Murata will mass-produce iPaS, a power substrate built for AI chips, next year, and is targeting ¥50 billion in annual sales within 18 months of launch. The strategic signal matters more than the number: the world's dominant maker of multilayer ceramic capacitors is climbing up the value chain into substrates it does not yet own.

The logic is power. As accelerator packages draw ever more current at lower voltages, the bottleneck is shifting from raw transistor density to how cleanly power reaches the die. Voltage droop, transient response, and thermal headroom are now first-order constraints on AI system performance. Whoever controls the substrate layer that sits between the board and the package captures a structurally growing slice of the bill of materials, and Murata is betting that its ceramics expertise translates into an advantage there. The risk is equally clear: substrates are a different manufacturing discipline, with entrenched incumbents and packaging houses that will not cede ground quietly. A ¥50 billion target is modest against Murata's total revenue, which tells you this is an option on a much larger platform, not a near-term earnings driver.

For the global supply chain, the move is a reminder that AI's hardware value is migrating into unglamorous layers. The market obsesses over GPUs and HBM, but power delivery, interposers, and advanced substrates are where quiet oligopolies are forming.
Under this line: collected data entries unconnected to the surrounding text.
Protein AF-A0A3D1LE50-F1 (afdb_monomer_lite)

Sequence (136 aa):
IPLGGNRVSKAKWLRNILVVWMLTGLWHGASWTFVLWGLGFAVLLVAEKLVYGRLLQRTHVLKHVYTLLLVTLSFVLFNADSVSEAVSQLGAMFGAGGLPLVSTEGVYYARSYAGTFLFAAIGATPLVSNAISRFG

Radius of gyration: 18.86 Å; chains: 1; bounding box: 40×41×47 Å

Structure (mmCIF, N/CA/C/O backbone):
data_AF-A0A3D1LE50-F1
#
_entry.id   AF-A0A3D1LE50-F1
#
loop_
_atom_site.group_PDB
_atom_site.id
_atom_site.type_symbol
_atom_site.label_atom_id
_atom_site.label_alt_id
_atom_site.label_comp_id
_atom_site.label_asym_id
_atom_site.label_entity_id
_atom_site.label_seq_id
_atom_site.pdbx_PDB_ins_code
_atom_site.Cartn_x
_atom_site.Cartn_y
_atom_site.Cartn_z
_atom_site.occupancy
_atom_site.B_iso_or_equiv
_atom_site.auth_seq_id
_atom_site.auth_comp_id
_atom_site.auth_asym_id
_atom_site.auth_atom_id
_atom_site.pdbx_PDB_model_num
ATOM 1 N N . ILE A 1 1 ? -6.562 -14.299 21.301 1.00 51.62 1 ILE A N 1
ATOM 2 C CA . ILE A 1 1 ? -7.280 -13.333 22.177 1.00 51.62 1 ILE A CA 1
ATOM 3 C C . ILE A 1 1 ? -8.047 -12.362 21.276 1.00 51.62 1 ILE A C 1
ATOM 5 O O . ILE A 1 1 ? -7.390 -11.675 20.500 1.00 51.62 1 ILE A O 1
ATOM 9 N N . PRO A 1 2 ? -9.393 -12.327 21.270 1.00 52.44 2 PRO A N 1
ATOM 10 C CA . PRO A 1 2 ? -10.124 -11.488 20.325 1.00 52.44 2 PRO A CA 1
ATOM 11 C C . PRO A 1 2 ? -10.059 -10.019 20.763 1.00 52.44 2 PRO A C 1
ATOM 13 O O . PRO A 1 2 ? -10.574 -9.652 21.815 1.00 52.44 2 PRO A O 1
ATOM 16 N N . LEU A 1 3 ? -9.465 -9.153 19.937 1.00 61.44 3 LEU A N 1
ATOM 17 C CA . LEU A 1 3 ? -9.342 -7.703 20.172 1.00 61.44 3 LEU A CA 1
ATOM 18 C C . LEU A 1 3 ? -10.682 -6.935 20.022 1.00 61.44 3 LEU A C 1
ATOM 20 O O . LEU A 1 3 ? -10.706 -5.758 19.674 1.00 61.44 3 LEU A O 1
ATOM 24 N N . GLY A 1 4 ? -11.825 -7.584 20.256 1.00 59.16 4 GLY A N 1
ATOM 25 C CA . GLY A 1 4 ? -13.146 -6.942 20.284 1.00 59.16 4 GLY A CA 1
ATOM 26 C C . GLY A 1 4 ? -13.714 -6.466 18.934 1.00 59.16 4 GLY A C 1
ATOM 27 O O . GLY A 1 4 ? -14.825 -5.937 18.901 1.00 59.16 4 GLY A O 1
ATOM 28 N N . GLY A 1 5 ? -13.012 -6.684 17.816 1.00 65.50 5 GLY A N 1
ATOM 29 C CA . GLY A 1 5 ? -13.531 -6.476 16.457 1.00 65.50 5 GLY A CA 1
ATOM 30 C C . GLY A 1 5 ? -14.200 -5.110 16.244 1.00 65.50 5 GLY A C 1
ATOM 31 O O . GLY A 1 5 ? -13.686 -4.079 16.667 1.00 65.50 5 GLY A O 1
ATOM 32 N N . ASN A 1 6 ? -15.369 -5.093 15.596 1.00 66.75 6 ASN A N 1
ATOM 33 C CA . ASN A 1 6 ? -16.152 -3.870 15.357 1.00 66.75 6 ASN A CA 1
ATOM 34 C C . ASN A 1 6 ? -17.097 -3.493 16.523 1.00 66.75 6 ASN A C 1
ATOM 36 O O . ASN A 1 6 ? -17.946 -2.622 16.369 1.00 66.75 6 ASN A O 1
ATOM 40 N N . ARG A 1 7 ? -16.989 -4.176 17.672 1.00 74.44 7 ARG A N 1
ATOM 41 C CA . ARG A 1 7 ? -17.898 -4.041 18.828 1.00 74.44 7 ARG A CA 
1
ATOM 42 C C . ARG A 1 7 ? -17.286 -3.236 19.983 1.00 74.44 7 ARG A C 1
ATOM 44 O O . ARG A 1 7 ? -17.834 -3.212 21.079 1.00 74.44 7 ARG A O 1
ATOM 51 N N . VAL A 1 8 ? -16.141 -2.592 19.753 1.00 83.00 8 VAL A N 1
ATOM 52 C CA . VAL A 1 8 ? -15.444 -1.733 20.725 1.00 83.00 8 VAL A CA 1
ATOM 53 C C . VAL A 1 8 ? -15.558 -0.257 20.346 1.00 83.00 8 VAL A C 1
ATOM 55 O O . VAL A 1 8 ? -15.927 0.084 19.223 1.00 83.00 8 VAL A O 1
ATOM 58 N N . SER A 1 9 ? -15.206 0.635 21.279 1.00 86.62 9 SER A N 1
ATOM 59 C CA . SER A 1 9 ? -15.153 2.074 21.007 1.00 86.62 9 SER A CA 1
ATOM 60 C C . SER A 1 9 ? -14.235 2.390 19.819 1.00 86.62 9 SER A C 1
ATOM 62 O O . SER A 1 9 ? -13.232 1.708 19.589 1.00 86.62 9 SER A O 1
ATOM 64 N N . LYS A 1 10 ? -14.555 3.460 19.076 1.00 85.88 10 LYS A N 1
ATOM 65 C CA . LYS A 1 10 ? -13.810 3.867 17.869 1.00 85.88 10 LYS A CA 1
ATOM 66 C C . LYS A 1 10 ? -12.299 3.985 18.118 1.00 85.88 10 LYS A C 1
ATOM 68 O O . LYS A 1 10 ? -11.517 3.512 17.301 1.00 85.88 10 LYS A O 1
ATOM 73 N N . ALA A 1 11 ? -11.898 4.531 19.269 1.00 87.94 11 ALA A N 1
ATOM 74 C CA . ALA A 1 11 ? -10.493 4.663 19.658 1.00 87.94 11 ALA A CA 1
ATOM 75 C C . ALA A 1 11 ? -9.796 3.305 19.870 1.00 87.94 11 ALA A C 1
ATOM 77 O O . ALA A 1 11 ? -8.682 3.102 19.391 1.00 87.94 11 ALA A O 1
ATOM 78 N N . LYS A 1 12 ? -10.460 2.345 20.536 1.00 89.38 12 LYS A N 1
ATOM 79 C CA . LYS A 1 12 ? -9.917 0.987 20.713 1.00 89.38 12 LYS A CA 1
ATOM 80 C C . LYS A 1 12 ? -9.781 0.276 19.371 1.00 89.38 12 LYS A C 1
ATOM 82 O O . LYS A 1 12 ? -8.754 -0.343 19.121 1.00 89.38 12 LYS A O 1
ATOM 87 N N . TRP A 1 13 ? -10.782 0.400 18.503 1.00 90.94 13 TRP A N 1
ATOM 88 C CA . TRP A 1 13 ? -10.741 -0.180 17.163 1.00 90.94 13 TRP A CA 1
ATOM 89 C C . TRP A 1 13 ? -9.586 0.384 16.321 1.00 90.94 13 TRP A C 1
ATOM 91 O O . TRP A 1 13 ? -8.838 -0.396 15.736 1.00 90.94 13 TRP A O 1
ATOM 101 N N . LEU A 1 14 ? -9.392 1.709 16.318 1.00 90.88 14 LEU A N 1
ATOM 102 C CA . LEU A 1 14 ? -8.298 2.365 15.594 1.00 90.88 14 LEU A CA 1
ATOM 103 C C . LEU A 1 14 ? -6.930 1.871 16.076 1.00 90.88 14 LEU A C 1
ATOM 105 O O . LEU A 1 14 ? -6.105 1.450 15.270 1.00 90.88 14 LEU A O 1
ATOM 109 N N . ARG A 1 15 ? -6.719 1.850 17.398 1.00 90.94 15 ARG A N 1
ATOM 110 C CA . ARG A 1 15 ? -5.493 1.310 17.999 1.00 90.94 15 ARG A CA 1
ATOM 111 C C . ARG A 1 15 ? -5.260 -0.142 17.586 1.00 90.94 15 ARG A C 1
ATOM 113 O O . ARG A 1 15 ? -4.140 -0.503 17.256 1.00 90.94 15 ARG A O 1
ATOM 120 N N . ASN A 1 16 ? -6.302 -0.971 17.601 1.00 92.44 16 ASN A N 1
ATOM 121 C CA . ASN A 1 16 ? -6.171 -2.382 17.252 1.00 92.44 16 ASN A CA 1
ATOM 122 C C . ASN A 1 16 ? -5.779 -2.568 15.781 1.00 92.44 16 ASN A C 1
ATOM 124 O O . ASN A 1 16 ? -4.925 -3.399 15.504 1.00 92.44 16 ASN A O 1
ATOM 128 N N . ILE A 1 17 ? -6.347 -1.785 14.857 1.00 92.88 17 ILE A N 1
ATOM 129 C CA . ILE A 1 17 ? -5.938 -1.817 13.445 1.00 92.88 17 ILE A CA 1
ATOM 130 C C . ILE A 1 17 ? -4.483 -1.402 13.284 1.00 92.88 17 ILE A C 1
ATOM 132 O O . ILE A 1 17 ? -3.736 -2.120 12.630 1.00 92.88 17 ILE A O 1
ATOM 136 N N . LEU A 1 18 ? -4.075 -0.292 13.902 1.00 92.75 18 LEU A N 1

Expect more Japanese and Korean passive-component specialists to make similar upstream moves, and expect hyperscalers and accelerator designers to lock in substrate supply the way they already scramble for memory.

For Japan, this is a rare offensive story rather than a defensive one. The country's component makers, Murata, TDK, Kyocera, Ibiden, have spent a decade watching value concentrate in foundries and design houses abroad. iPaS is an attempt to convert deep materials know-how into a defensible position adjacent to the AI boom, and it strengthens Japan's argument that its edge lies in the physical layer of computing rather than in models or cloud.
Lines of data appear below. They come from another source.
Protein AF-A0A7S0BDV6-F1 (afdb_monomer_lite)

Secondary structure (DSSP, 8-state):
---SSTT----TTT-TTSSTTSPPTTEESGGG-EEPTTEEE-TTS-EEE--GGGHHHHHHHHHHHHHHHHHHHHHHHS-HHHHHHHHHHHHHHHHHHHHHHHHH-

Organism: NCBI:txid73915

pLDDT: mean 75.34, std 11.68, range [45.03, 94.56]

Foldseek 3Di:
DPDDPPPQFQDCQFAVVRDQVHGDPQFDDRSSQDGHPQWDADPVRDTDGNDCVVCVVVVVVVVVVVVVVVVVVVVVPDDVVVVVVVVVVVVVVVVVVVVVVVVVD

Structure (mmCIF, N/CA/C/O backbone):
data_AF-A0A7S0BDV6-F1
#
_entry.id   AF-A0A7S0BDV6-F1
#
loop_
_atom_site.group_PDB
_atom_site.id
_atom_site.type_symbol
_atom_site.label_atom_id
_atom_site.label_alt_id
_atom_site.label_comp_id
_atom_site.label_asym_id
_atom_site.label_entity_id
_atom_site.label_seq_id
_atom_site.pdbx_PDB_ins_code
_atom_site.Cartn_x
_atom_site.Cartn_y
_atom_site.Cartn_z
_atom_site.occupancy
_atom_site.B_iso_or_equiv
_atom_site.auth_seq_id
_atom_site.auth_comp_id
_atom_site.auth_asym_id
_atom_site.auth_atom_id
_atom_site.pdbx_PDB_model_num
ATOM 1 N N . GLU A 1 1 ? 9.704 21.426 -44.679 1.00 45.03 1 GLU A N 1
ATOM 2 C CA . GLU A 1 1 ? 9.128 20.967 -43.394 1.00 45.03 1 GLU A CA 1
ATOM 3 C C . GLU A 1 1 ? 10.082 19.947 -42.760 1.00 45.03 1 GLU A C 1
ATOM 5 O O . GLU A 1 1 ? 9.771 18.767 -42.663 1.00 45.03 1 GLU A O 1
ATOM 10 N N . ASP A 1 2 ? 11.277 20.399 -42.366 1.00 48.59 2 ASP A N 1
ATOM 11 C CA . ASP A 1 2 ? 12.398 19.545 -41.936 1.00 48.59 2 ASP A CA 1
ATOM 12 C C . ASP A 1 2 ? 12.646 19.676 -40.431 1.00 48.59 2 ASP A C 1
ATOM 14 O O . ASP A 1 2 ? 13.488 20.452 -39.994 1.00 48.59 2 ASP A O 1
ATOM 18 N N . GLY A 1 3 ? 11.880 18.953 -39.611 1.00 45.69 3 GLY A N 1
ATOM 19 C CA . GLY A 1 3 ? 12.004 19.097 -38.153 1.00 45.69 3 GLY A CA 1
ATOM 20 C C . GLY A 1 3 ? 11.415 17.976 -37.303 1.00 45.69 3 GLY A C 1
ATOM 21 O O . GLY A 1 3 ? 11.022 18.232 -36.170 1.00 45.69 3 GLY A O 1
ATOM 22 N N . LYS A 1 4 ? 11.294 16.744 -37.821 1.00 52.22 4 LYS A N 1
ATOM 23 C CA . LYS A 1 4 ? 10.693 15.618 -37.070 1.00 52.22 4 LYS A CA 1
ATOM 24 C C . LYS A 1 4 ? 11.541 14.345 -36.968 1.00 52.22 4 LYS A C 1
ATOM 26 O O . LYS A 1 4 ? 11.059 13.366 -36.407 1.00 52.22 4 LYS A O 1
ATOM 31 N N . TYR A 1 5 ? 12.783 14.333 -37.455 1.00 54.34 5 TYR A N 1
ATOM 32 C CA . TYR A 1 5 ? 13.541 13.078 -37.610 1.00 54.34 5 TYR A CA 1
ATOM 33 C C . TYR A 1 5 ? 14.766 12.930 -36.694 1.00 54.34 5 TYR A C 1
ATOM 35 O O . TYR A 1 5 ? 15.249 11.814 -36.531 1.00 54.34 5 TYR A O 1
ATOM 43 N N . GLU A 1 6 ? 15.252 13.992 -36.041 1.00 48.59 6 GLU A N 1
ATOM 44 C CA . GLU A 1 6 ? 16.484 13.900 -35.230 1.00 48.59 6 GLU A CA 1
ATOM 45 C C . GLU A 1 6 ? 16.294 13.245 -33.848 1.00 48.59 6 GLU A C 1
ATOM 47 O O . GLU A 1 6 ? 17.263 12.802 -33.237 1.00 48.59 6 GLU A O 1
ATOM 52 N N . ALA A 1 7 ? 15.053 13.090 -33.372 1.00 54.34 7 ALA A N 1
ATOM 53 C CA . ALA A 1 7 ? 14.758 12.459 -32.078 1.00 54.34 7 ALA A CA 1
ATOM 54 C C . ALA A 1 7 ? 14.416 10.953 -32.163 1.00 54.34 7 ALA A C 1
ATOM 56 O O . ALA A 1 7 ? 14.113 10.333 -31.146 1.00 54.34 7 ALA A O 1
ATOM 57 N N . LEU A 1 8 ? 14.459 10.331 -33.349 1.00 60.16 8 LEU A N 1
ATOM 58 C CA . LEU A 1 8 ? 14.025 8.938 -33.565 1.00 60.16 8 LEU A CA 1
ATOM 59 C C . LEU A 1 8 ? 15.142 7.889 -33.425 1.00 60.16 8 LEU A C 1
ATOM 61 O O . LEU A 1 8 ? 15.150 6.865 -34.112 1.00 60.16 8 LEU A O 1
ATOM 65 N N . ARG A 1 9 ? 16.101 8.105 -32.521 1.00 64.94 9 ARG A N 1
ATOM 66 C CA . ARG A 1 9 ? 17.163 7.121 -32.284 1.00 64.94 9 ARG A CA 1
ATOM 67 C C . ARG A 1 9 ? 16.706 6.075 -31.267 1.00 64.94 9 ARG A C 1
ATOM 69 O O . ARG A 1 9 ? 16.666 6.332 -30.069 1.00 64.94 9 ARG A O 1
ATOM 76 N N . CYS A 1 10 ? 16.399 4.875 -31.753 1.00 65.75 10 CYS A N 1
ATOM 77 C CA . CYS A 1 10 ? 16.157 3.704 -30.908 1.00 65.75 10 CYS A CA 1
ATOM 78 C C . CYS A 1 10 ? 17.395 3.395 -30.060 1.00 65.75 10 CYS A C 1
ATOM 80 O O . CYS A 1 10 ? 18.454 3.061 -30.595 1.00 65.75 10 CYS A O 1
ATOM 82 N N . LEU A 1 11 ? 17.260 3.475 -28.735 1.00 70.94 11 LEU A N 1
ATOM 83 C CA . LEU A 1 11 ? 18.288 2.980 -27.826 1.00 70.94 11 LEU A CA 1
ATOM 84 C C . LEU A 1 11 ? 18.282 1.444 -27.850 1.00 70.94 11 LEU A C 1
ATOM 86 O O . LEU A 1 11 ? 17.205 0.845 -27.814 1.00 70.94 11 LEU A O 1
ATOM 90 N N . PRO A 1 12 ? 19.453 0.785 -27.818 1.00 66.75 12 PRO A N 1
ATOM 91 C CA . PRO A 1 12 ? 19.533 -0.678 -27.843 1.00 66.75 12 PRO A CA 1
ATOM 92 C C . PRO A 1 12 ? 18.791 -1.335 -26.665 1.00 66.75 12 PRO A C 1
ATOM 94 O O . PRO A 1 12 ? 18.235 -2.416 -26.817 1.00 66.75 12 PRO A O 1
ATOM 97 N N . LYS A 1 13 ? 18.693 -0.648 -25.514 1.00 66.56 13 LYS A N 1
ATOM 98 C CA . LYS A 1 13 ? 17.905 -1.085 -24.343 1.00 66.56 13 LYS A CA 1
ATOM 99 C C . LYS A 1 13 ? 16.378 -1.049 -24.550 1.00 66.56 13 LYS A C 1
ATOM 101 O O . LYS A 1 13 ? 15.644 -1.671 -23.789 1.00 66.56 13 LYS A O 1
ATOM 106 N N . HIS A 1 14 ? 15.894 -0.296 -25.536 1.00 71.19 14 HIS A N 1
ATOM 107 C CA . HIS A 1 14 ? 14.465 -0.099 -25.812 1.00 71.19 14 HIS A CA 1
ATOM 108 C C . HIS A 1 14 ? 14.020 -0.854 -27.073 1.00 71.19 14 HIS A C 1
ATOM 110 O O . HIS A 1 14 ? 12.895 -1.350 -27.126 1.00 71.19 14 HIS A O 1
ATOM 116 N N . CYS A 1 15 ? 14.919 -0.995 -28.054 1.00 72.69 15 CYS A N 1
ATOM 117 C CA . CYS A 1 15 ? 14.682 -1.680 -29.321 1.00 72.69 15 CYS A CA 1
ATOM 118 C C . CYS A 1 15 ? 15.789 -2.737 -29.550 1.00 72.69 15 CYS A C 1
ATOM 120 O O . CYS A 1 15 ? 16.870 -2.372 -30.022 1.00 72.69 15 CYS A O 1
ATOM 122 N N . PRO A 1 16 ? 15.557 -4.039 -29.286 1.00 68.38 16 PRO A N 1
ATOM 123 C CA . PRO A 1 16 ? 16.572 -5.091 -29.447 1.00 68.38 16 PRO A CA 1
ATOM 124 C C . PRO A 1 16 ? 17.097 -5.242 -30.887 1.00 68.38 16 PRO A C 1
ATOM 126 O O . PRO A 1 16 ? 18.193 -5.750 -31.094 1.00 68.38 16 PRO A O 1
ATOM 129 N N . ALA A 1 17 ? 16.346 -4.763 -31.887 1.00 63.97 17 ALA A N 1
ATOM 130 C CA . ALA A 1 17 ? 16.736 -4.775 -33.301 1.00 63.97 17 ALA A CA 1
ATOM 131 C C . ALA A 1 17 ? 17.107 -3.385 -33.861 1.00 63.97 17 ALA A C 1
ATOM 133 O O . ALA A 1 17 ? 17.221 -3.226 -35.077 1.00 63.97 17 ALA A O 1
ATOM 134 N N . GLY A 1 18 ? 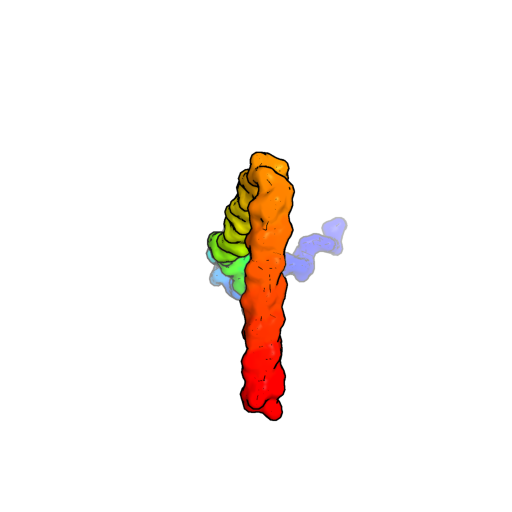17.202 -2.350 -33.013 1.00 62.88 18 GLY A N 1
ATOM 135 C CA . GLY A 1 18 ? 17.472 -0.967 -33.442 1.00 62.88 18 GLY A CA 1
ATOM 136 C C . GLY A 1 18 ? 16.384 -0.342 -34.328 1.00 62.88 18 GLY A C 1
ATOM 137 O O . GLY A 1 18 ? 16.574 0.747 -34.863 1.00 62.88 18 GLY A O 1
ATOM 138 N N . ARG A 1 19 ? 15.242 -1.022 -34.495 1.00 63.62 19 ARG A N 1
ATOM 139 C CA . ARG A 1 19 ? 14.101 -0.569 -35.296 1.00 63.62 19 ARG A CA 1
ATOM 140 C C . ARG A 1 19 ? 12.927 -0.224 -34.378 1.00 63.62 19 ARG A C 1
ATOM 142 O O . ARG A 1 19 ? 12.581 -1.056 -33.541 1.00 63.62 19 ARG A O 1
ATOM 149 N N . PRO A 1 20 ? 12.242 0.913 -34.594 1.00 59.88 20 PRO A N 1
ATOM 150 C CA . PRO A 1 20 ? 11.135 1.373 -33.745 1.00 59.88 20 PRO A CA 1
ATOM 151 C C . PRO A 1 20 ? 9.888 0.479 -33.791 1.00 59.88 20 PRO A C 1
ATOM 153 O O . PRO A 1 20 ? 8.949 0.710 -33.044 1.00 59.88 20 PRO A O 1
ATOM 156 N N . ARG A 1 21 ? 9.860 -0.537 -34.663 1.00 63.62 21 ARG A N 1
ATOM 157 C CA . ARG A 1 21 ? 8.742 -1.481 -34.792 1.00 63.62 21 ARG A CA 1
ATOM 158 C C . ARG A 1 21 ? 8.854 -2.701 -33.874 1.00 63.62 21 ARG A C 1
ATOM 160 O O . ARG A 1 21 ? 7.847 -3.345 -33.616 1.00 63.62 21 ARG A O 1
ATOM 167 N N . ASN A 1 22 ? 10.061 -3.018 -33.401 1.00 68.94 22 ASN A N 1
ATOM 168 C CA . ASN A 1 22 ? 10.328 -4.190 -32.569 1.00 68.94 22 ASN A CA 1
ATOM 169 C C . ASN A 1 22 ? 10.798 -3.710 -31.195 1.00 68.94 22 ASN A C 1
ATOM 171 O O . ASN A 1 22 ? 12.001 -3.562 -30.966 1.00 68.94 22 ASN A O 1
ATOM 175 N N . CYS A 1 23 ? 9.839 -3.421 -30.319 1.00 71.44 23 CYS A N 1
ATOM 176 C CA . CYS A 1 23 ? 10.102 -2.980 -28.955 1.00 71.44 23 CYS A CA 1
ATOM 177 C C . CYS A 1 23 ? 10.494 -4.141 -28.041 1.00 71.44 23 CYS A C 1
ATOM 179 O O . CYS A 1 23 ? 10.079 -5.280 -28.251 1.00 71.44 23 CYS A O 1
ATOM 181 N N . ALA A 1 24 ? 11.307 -3.839 -27.027 1.00 75.12 24 ALA A N 1
ATOM 182 C CA . ALA A 1 24 ? 11.562 -4.758 -25.924 1.00 75.12 24 ALA A CA 1
ATOM 183 C C . ALA A 1 24 ? 10.259 -5.079 -25.163 1.00 75.12 24 ALA A C 1
ATOM 185 O O . ALA A 1 24 ? 9.274 -4.343 -25.244 1.00 75.12 24 ALA A O 1
ATOM 186 N N . GLU A 1 25 ? 10.254 -6.185 -24.423 1.00 77.56 25 GLU A N 1
ATOM 187 C CA . GLU A 1 25 ? 9.083 -6.645 -23.677 1.00 77.56 25 GLU A CA 1
ATOM 188 C C . GLU A 1 25 ? 8.539 -5.561 -22.725 1.00 77.56 25 GLU A C 1
ATOM 190 O O . GLU A 1 25 ? 9.298 -4.841 -22.075 1.00 77.56 25 GLU A O 1
ATOM 195 N N . GLY A 1 26 ? 7.211 -5.403 -22.686 1.00 75.38 26 GLY A N 1
ATOM 196 C CA . GLY A 1 26 ? 6.547 -4.393 -21.853 1.00 75.38 26 GLY A CA 1
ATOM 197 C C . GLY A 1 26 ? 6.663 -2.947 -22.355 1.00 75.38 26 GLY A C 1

Japanese enterprises and the SIers serving them should read this as a shift in where domestic hardware leverage sits. Data-center and edge-AI system designs that assume commodity power components may need revisiting as differentiated substrates change thermal and density envelopes. The practical near-term takeaway for local engineering teams is narrower: qualification cycles for these parts are long, so any roadmap dependent on next-generation AI hardware should track substrate availability as carefully as it tracks GPU allocation.